- Directed by: Jean-François Ravagnan
- Written by: Jean-François Ravagnan
- Produced by: Julie Frères
- Cinematography: Thomas Schira
- Edited by: Marc Recchia
- Music by: Jean Kapsa
- Production companies: Dérives; Michigan Films; Wallonie Image Production;
- Release date: April 10, 2025 (Visions du Réel);
- Running time: 71 minutes
- Countries: Belgium; France; Qatar;
- Language: Fula

= The Last Shore =

2025 Belgian documentary film

The Last Shore (La Dernière Rive) is a 2025 documentary film directed by Jean-François Ravagnan. The film delves into the tragic story of Pateh Sabally, a young Gambian man who drowned in Venice's Grand Canal in 2017, and the aftermath experienced by his family.

==Premise==

In January 2017, a video of a young Gambian drowning in the waters of Venice’s Grand Canal went viral on social networks. From the shore, passers-by insulted him without helping him.
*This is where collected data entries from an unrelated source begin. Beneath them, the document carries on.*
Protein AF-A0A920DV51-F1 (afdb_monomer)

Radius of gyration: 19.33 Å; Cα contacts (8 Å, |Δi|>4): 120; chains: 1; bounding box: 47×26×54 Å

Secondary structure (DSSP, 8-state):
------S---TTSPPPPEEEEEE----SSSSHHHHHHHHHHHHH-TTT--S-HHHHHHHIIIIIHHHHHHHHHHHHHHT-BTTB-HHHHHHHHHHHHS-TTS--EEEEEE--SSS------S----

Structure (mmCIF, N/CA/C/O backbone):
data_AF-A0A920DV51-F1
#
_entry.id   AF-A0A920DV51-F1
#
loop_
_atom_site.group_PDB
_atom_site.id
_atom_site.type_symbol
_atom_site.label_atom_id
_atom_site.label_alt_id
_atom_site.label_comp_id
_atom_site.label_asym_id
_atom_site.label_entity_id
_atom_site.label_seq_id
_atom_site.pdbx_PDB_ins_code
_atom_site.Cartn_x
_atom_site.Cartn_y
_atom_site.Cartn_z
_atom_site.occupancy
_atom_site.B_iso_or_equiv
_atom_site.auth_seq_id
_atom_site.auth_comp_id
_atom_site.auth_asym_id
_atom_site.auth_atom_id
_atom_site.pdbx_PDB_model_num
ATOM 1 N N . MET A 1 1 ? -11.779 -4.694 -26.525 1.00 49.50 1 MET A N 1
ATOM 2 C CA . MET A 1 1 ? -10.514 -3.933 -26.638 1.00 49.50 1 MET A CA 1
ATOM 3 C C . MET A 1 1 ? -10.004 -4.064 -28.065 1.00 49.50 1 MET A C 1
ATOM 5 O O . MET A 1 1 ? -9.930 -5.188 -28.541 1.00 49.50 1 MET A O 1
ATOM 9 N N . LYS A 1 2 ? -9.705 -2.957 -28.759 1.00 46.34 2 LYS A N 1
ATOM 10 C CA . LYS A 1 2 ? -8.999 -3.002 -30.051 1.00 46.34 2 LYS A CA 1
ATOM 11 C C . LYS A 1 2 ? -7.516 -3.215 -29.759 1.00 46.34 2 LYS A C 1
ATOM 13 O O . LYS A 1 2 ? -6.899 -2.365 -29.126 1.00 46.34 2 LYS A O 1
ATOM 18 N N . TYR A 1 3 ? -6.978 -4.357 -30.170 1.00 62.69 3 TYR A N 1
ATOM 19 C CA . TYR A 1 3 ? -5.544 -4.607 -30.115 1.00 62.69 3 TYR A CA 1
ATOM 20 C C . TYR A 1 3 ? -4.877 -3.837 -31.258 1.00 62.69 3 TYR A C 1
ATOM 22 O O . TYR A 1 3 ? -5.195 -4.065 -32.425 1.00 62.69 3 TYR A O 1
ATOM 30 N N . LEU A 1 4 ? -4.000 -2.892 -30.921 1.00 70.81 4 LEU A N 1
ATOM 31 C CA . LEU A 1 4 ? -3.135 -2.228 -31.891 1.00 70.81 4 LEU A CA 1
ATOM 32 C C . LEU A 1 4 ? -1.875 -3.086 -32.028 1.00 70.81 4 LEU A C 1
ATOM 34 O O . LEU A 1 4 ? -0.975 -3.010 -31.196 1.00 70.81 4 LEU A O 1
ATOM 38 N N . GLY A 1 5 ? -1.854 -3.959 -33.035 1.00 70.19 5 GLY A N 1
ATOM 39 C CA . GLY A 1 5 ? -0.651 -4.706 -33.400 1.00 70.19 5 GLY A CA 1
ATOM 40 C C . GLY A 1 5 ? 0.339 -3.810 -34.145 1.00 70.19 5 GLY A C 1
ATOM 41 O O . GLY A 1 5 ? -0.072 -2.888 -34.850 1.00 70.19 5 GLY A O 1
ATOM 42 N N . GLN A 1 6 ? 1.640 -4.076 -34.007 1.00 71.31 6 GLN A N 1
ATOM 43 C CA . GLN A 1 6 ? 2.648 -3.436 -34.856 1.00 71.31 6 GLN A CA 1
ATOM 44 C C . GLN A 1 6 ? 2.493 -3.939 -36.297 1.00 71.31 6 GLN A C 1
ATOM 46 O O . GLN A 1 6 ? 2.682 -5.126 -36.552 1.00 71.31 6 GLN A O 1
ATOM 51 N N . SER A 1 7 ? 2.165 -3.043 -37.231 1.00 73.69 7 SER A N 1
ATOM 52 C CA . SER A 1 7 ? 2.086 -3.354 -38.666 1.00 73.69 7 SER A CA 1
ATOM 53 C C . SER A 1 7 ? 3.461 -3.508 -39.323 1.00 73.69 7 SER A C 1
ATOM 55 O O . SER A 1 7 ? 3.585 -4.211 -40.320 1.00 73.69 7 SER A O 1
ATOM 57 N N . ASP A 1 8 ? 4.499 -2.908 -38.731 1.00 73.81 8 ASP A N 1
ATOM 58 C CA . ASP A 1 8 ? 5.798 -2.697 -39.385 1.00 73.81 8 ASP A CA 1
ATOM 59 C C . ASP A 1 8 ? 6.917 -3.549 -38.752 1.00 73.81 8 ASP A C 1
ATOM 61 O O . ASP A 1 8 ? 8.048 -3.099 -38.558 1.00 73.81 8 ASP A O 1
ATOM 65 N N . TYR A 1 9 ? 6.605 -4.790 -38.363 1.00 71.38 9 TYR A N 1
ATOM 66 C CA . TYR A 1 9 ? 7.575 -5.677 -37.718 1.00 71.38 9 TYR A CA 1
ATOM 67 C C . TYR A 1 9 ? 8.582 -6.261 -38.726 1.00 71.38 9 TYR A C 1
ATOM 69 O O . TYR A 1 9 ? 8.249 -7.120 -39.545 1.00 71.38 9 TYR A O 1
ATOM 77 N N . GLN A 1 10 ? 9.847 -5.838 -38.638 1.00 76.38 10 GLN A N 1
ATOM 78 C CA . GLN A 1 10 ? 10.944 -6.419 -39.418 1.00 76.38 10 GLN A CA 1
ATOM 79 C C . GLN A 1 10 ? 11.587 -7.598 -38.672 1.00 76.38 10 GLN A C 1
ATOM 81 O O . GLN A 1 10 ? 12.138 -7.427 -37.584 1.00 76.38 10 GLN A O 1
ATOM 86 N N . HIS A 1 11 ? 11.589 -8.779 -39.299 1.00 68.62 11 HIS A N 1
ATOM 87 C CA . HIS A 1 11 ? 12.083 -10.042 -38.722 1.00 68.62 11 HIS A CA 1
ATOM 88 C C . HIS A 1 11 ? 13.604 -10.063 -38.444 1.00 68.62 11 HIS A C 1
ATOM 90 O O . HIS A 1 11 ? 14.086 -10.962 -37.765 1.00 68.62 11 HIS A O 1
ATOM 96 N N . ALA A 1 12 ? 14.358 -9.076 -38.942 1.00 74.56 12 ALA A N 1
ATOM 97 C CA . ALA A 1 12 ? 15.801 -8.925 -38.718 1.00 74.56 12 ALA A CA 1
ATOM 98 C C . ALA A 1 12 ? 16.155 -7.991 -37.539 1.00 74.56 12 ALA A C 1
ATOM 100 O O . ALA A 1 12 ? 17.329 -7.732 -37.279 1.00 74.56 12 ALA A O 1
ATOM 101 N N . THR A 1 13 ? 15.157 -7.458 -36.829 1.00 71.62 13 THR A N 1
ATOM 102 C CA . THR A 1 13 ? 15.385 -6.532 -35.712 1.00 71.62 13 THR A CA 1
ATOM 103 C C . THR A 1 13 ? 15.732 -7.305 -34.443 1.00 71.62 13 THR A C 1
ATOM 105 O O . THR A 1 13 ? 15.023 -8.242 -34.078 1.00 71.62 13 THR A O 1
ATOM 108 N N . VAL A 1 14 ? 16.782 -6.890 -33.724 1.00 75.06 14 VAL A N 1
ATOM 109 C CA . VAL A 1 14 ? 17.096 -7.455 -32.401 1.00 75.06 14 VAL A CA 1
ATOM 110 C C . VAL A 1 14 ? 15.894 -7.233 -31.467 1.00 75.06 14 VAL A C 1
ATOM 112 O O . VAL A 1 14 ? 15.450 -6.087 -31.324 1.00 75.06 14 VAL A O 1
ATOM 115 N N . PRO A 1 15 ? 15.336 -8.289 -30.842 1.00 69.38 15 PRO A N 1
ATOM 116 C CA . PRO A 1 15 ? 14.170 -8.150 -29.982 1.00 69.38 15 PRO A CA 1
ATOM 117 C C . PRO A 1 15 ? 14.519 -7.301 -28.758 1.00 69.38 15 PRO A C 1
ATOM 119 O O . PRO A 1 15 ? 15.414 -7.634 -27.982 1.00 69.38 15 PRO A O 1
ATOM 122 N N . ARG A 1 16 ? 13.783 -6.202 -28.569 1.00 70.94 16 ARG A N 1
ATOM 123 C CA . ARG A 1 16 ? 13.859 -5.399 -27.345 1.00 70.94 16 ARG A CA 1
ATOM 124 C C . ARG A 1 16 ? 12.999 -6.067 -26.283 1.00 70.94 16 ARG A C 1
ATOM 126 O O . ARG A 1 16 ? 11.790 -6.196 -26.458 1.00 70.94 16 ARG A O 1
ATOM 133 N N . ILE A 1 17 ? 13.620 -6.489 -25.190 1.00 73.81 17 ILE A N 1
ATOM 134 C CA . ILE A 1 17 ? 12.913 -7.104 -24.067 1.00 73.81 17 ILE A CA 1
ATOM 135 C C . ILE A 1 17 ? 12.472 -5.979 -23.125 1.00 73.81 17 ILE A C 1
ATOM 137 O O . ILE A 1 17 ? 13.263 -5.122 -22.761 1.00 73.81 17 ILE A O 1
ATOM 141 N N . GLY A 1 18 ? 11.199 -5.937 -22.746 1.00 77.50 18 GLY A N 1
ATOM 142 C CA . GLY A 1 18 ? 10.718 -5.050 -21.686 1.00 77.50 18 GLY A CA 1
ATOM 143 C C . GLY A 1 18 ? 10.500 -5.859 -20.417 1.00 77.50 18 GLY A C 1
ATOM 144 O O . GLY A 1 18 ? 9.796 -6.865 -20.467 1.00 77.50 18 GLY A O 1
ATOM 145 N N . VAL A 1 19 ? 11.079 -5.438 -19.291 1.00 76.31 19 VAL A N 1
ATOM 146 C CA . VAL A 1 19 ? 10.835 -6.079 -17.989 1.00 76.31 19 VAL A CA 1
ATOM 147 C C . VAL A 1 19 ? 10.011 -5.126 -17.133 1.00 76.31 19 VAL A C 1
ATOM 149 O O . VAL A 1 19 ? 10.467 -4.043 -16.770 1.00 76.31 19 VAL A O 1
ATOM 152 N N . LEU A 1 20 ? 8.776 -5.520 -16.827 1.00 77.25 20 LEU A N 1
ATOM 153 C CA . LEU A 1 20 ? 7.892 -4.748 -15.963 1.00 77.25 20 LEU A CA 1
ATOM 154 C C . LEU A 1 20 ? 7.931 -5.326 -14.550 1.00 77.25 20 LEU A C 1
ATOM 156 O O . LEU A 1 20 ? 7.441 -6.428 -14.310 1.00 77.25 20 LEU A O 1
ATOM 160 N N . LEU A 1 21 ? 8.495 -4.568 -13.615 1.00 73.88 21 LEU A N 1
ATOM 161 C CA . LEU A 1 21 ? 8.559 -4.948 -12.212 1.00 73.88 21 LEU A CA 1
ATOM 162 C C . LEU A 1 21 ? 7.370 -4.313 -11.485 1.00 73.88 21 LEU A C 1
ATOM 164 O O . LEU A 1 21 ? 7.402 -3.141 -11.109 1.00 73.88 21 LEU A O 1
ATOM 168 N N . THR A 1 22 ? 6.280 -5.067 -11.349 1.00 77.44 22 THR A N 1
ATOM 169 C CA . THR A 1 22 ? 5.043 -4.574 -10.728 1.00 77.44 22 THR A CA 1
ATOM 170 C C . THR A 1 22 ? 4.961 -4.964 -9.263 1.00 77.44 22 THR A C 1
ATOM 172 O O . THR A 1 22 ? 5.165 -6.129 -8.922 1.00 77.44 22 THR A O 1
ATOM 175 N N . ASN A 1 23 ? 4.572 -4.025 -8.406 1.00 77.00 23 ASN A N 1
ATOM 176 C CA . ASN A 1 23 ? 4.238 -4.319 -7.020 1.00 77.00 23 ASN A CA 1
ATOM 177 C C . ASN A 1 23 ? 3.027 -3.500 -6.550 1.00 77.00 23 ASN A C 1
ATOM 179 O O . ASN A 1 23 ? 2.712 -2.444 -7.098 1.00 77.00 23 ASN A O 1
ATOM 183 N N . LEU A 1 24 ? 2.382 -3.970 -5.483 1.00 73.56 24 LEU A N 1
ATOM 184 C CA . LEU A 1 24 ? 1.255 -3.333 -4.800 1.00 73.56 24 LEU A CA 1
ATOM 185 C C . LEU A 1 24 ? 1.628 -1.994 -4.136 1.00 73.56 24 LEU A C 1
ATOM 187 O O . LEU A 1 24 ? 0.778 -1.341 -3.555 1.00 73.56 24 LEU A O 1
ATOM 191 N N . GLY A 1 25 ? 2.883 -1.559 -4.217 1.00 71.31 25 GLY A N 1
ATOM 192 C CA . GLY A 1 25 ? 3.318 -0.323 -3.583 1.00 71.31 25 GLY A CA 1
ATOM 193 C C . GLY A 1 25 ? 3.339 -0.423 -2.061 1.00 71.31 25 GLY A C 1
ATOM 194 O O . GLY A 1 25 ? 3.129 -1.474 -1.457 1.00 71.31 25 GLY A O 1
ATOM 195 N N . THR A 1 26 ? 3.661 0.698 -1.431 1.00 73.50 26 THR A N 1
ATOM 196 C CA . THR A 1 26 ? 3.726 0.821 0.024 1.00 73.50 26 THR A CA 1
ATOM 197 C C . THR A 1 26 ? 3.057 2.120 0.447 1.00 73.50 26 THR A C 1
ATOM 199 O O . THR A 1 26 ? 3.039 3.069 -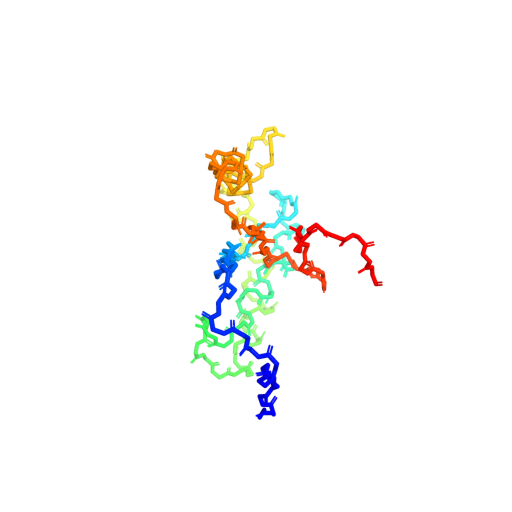0.342 1.00 73.50 26 THR A O 1
ATOM 202 N N . PRO A 1 27 ? 2.499 2.197 1.667 1.00 79.88 27 PRO A N 1
ATOM 203 C CA . PRO A 1 27 ? 1.994 3.462 2.182 1.00 79.88 27 PRO A CA 1
ATOM 204 C C . PRO A 1 27 ? 3.115 4.510 2.199 1.00 79.88 27 PRO A C 1
ATOM 206 O O . PRO A 1 27 ? 4.283 4.169 2.361 1.00 79.88 27 PRO A O 1
ATOM 209 N N . GLU A 1 28 ? 2.753 5.784 2.050 1.00 73.81 28 GLU A N 1
ATOM 210 C CA . GLU A 1 28 ? 3.707 6.906 2.024 1.00 73.81 28 GLU A CA 1
ATOM 211 C C . GLU A 1 28 ? 4.494 7.041 3.340 1.00 73.81 28 GLU A C 1
ATOM 213 O O . GLU A 1 28 ? 5.653 7.439 3.348 1.00 73.81 28 GLU A O 1
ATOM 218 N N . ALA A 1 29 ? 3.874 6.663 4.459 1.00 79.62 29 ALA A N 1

Filmed with a mobile phone, the body, petrified by the cold, appears to be sinking despite the lifebuoys thrown in its direction. He was 22 and his name was Pateh Sabally. 2500 miles away, the voices and faces of his family tell the story that preceded this tragedy, the story behind the image...

==Production==

The Last Shore is a co-production between Belgium, France, and Qatar. The film was produced by Dérives, with co-production support from Michigan Films, Wallonie Image Production, Les Films d'Ici, and Sténopé. Julie Frères served as the producer.

==Release==

The film had its world premiere at the 2025 Visions du Réel film festival in Nyon, Switzerland, where it was featured in the Highlights section. It also screened at DOK.fest München in May 2025.